Our attention has switched to consider this and we have experimented with some simple schemes to try and re-use our existing heuristics within this type of framework. This article details some of our findings.

The Background

Our testbed for trying out MCTS (Monte Carlo Tree Search) was our card playing Spades program and then later Hearts. Both of these engines are built around probabilities, so that as the game progresses the program can gradually infer what the opponent hands contain. Some of this is absolute, such as knowing player A does not have a Club if they discarded on Clubs, but also lesser inferences when a player fails to win a trick they might have been expected to try and win, which allows the program to infer that it is unlikely that they possessed the needed winning card. Both Spades and Hearts use many such inferences to gradually build up a view of the opponent's hand. From this the program can estimate the probability that any one card play can win a trick. This is combined with heuristics to determine the merits of playing any one card.

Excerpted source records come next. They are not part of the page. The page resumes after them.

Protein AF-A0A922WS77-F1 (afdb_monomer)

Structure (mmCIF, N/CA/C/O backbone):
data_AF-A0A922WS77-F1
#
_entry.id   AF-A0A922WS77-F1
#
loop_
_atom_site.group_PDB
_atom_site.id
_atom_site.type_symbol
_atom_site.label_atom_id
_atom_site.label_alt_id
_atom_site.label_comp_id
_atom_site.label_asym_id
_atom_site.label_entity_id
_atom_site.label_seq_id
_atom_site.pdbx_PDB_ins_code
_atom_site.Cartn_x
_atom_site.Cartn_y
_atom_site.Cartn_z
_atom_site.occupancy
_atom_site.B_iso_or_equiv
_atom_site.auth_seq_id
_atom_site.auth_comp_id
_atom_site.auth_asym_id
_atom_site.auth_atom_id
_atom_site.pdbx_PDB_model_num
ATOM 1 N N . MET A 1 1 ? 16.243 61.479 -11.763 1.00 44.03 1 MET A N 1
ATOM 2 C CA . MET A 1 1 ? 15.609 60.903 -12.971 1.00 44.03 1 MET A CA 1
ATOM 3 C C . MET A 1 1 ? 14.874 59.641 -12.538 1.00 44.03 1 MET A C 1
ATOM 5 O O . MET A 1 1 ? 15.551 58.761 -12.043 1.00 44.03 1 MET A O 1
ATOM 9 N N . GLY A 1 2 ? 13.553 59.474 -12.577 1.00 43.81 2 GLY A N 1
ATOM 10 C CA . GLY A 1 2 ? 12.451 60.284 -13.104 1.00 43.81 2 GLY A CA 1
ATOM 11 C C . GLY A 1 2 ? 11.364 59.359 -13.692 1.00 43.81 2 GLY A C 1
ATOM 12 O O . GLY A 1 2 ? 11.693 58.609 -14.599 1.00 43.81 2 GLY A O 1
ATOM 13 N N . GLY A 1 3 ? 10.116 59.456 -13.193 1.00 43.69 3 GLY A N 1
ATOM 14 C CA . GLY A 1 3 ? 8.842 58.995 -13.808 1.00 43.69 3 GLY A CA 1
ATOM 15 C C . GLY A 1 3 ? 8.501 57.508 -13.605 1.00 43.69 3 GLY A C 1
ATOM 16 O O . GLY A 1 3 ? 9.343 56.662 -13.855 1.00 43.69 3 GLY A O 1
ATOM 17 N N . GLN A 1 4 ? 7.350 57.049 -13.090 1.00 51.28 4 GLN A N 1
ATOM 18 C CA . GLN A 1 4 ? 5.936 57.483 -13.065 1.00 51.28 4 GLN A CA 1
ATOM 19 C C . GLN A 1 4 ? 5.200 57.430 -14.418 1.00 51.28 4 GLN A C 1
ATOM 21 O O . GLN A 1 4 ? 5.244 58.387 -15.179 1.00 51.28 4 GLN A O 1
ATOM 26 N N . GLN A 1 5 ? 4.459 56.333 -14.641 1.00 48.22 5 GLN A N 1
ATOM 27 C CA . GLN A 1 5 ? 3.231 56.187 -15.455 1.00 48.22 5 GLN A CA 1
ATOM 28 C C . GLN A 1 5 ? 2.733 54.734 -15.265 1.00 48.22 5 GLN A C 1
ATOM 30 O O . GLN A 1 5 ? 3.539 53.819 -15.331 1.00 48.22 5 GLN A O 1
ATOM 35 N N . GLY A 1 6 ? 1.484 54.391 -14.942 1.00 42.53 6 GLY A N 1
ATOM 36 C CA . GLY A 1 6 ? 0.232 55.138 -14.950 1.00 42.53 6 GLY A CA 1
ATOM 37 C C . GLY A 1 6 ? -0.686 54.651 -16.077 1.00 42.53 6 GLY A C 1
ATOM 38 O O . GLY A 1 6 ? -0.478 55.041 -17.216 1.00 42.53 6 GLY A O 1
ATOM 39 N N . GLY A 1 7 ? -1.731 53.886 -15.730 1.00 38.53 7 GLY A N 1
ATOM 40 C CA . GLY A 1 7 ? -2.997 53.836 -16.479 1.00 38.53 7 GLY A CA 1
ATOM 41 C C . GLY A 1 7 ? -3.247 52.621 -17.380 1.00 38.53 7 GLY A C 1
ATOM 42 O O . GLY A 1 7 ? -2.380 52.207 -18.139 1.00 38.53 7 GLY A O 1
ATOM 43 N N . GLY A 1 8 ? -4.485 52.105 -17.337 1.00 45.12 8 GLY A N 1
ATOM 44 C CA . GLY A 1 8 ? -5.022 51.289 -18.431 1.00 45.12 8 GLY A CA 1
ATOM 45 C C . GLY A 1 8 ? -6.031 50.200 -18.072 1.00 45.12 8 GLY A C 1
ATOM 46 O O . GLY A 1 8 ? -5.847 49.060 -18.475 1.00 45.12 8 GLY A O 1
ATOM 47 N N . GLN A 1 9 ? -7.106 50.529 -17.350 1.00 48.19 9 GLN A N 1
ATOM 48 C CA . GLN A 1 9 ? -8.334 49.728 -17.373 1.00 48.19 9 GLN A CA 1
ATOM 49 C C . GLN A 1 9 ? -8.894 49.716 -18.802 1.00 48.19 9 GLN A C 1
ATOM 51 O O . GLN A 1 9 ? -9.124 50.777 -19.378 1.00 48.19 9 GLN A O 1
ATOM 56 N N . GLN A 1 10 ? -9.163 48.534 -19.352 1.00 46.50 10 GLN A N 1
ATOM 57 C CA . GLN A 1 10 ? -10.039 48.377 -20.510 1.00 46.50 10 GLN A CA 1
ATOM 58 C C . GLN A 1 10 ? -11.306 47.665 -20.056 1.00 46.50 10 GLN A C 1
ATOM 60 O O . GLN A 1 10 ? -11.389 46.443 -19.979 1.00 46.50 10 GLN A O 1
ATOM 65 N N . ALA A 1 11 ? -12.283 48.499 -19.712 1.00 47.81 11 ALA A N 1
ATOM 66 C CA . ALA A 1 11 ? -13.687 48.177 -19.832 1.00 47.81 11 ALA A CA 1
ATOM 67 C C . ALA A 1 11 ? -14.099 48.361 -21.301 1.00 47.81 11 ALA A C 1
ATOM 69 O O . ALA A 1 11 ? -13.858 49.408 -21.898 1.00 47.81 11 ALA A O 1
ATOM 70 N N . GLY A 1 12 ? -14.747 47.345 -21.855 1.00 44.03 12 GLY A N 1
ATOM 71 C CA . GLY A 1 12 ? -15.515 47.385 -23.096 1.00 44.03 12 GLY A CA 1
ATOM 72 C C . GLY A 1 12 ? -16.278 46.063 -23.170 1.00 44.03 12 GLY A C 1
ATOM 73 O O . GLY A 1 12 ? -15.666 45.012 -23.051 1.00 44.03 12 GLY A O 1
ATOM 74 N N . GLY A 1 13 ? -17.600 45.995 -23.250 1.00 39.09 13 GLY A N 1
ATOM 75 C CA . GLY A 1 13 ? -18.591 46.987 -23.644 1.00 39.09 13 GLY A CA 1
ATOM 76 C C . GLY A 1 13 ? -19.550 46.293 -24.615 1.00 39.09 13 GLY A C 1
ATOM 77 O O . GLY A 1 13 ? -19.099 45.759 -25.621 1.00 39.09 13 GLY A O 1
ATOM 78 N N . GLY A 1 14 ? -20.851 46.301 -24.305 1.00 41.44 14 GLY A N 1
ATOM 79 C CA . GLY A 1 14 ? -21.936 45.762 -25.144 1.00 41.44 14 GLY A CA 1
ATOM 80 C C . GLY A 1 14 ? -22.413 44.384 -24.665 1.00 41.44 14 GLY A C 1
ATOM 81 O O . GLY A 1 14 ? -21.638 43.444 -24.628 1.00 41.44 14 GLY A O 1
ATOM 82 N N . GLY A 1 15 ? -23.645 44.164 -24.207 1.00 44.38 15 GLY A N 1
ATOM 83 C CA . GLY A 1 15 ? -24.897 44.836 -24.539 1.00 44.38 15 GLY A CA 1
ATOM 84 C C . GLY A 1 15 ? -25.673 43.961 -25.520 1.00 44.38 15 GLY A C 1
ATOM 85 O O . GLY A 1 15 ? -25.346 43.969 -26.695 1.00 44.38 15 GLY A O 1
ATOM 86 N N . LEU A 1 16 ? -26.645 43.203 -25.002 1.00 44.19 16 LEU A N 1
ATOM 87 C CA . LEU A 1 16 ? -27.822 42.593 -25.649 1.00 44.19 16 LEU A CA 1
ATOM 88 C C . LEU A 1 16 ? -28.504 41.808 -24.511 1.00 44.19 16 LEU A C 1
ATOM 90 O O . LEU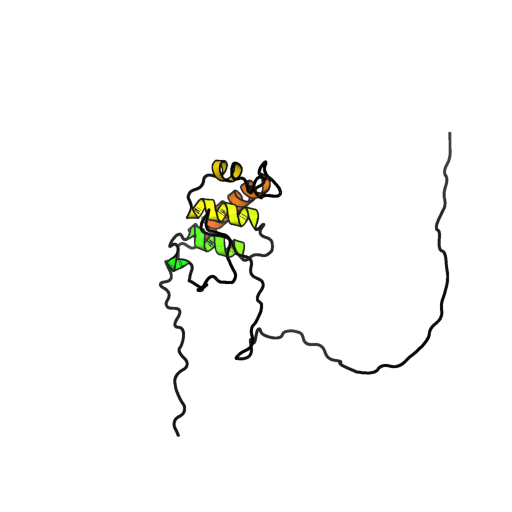 A 1 16 ? -28.001 40.790 -24.056 1.00 44.19 16 LEU A O 1
ATOM 94 N N . GLY A 1 17 ? -29.513 42.354 -23.841 1.00 44.75 17 GLY A N 1
ATOM 95 C CA . GLY A 1 17 ? -30.793 42.657 -24.467 1.00 44.75 17 GLY A CA 1
ATOM 96 C C . GLY A 1 17 ? -31.643 41.401 -24.332 1.00 44.75 17 GLY A C 1
ATOM 97 O O . GLY A 1 17 ? -31.448 40.443 -25.070 1.00 44.75 17 GLY A O 1
ATOM 98 N N . GLY A 1 18 ? -32.500 41.383 -23.313 1.00 51.44 18 GLY A N 1
ATOM 99 C CA . GLY A 1 18 ? -33.278 40.214 -22.945 1.00 51.44 18 GLY A CA 1
ATOM 100 C C . GLY A 1 18 ? -34.162 39.693 -24.072 1.00 51.44 18 GLY A C 1
ATOM 101 O O . GLY A 1 18 ? -34.732 40.453 -24.850 1.00 51.44 18 GLY A O 1
ATOM 102 N N . GLN A 1 19 ? -34.352 38.381 -24.074 1.00 47.19 19 GLN A N 1
ATOM 103 C CA . GLN A 1 19 ? -35.560 37.782 -24.604 1.00 47.19 19 GLN A CA 1
ATOM 104 C C . GLN A 1 19 ? -35.864 36.500 -23.834 1.00 47.19 19 GLN A C 1
ATOM 106 O O . GLN A 1 19 ? -35.065 35.573 -23.826 1.00 47.19 19 GLN A O 1
ATOM 111 N N . GLN A 1 20 ? -37.066 36.490 -23.245 1.00 44.25 20 GLN A N 1
ATOM 112 C CA . GLN A 1 20 ? -37.959 35.328 -23.235 1.00 44.25 20 GLN A CA 1
ATOM 113 C C . GLN A 1 20 ? -37.524 34.200 -22.272 1.00 44.25 20 GLN A C 1
ATOM 115 O O . GLN A 1 20 ? -36.653 33.399 -22.558 1.00 44.25 20 GLN A O 1
ATOM 120 N N . GLY A 1 21 ? -38.048 34.087 -21.052 1.00 47.19 21 GLY A N 1
ATOM 121 C CA . GLY A 1 21 ? -39.465 34.154 -20.715 1.00 47.19 21 GLY A CA 1
ATOM 122 C C . GLY A 1 21 ? -40.138 32.821 -21.047 1.00 47.19 21 GLY A C 1
ATOM 123 O O . GLY A 1 21 ? -40.627 32.651 -22.156 1.00 47.19 21 GLY A O 1
ATOM 124 N N . GLY A 1 22 ? -40.193 31.925 -20.055 1.00 50.72 22 GLY A N 1
ATOM 125 C CA . GLY A 1 22 ? -41.169 30.833 -19.992 1.00 50.72 22 GLY A CA 1
ATOM 126 C C . GLY A 1 22 ? -40.630 29.423 -20.232 1.00 50.72 22 GLY A C 1
ATOM 127 O O . GLY A 1 22 ? -40.650 28.948 -21.359 1.00 50.72 22 GLY A O 1
ATOM 128 N N . GLN A 1 23 ? -40.251 28.741 -19.147 1.00 46.19 23 GLN A N 1
ATOM 129 C CA . GLN A 1 23 ? -40.479 27.304 -18.903 1.00 46.19 23 GLN A CA 1
ATOM 130 C C . GLN A 1 23 ? -39.953 27.002 -17.482 1.00 46.19 23 GLN A C 1
ATOM 132 O O . GLN A 1 23 ? -38.753 26.969 -17.260 1.00 46.19 23 GLN A O 1
ATOM 137 N N . GLN A 1 24 ? -40.753 27.138 -16.422 1.00 45.34 24 GLN A N 1
ATOM 138 C CA . GLN A 1 24 ? -41.845 26.253 -15.997 1.00 45.34 24 GLN A CA 1
ATOM 139 C C . GLN A 1 24 ? -41.328 24.989 -15.290 1.00 45.34 24 GLN A C 1
ATOM 141 O O . GLN A 1 24 ? -40.672 24.152 -15.895 1.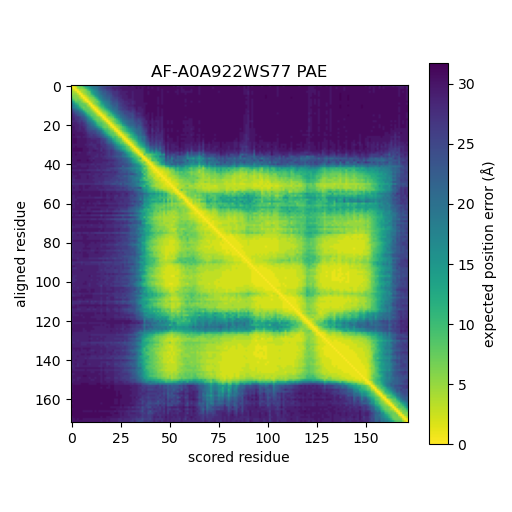00 45.34 24 GLN A O 1
ATOM 146 N N . GLY A 1 25 ? -41.692 24.877 -14.006 1.00 42.81 25 GLY A N 1
ATOM 147 C CA . GLY A 1 25 ? -41.445 23.733 -13.119 1.00 42.81 25 GLY A CA 1
ATOM 148 C C . GLY A 1 25 ? -40.141 23.897 -12.339 1.00 42.81 25 GLY A C 1
ATOM 149 O O . GLY A 1 25 ? -39.071 23.818 -12.913 1.00 42.81 25 GLY A O 1
ATOM 150 N N . GLY A 1 26 ? -40.138 24.229 -11.050 1.00 47.06 26 GLY A N 1
ATOM 151 C CA . GLY A 1 26 ? -40.858 23.523 -9.990 1.00 47.06 26 GLY A CA 1
ATOM 152 C C . GLY A 1 26 ? -39.871 22.572 -9.301 1.00 47.06 26 GLY A C 1
ATOM 153 O O . GLY A 1 26 ? -39.117 21.907 -9.997 1.00 47.06 26 GLY A O 1
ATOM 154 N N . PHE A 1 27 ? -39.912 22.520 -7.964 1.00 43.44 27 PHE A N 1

Defects in the Heuristic Approach

This prescriptive heuristic approach to these cards games with no search (as with many such games), suffers from likely knowledge vulnerabilities. The program may handle many classic play situations very well as standard plays are needed, but when reaching certain parts of the game which require more difficult decisions, the AI may make mistakes that humans might not make. So broadly the play is reasonable, but with the potential for some significant holes in play at different times.

What is Monte-Carlo Search?

In its crudest form MCTS works by simply playing out a game to conclusion along a non-branched path, all the way to end of game, and registering a win or loss (a "rollout"). This is repeated and the count of wins and losses recorded to determine which move had the highest percentage of wins at the root.

Superficially this sounds a very unpromising AI method as it is hard to imagine, for example for chess, that this could possibly deliver a meaningful result. Comparing the first move Pe4 with Pd4 by playing to end of game looks like a hopeless way of choosing between these options. The merits of these 2 moves surely lies in position much closer to the first move than some deep endgame final win. This would have so much noise in the returned win/loss with no account made of refutations, that it would seem reasonable to dismiss this as a viable method to choose moves.

MCTS indeed seemed to be the AI method to try "once all else has failed".

Why has Monte-Carlo Search become significant?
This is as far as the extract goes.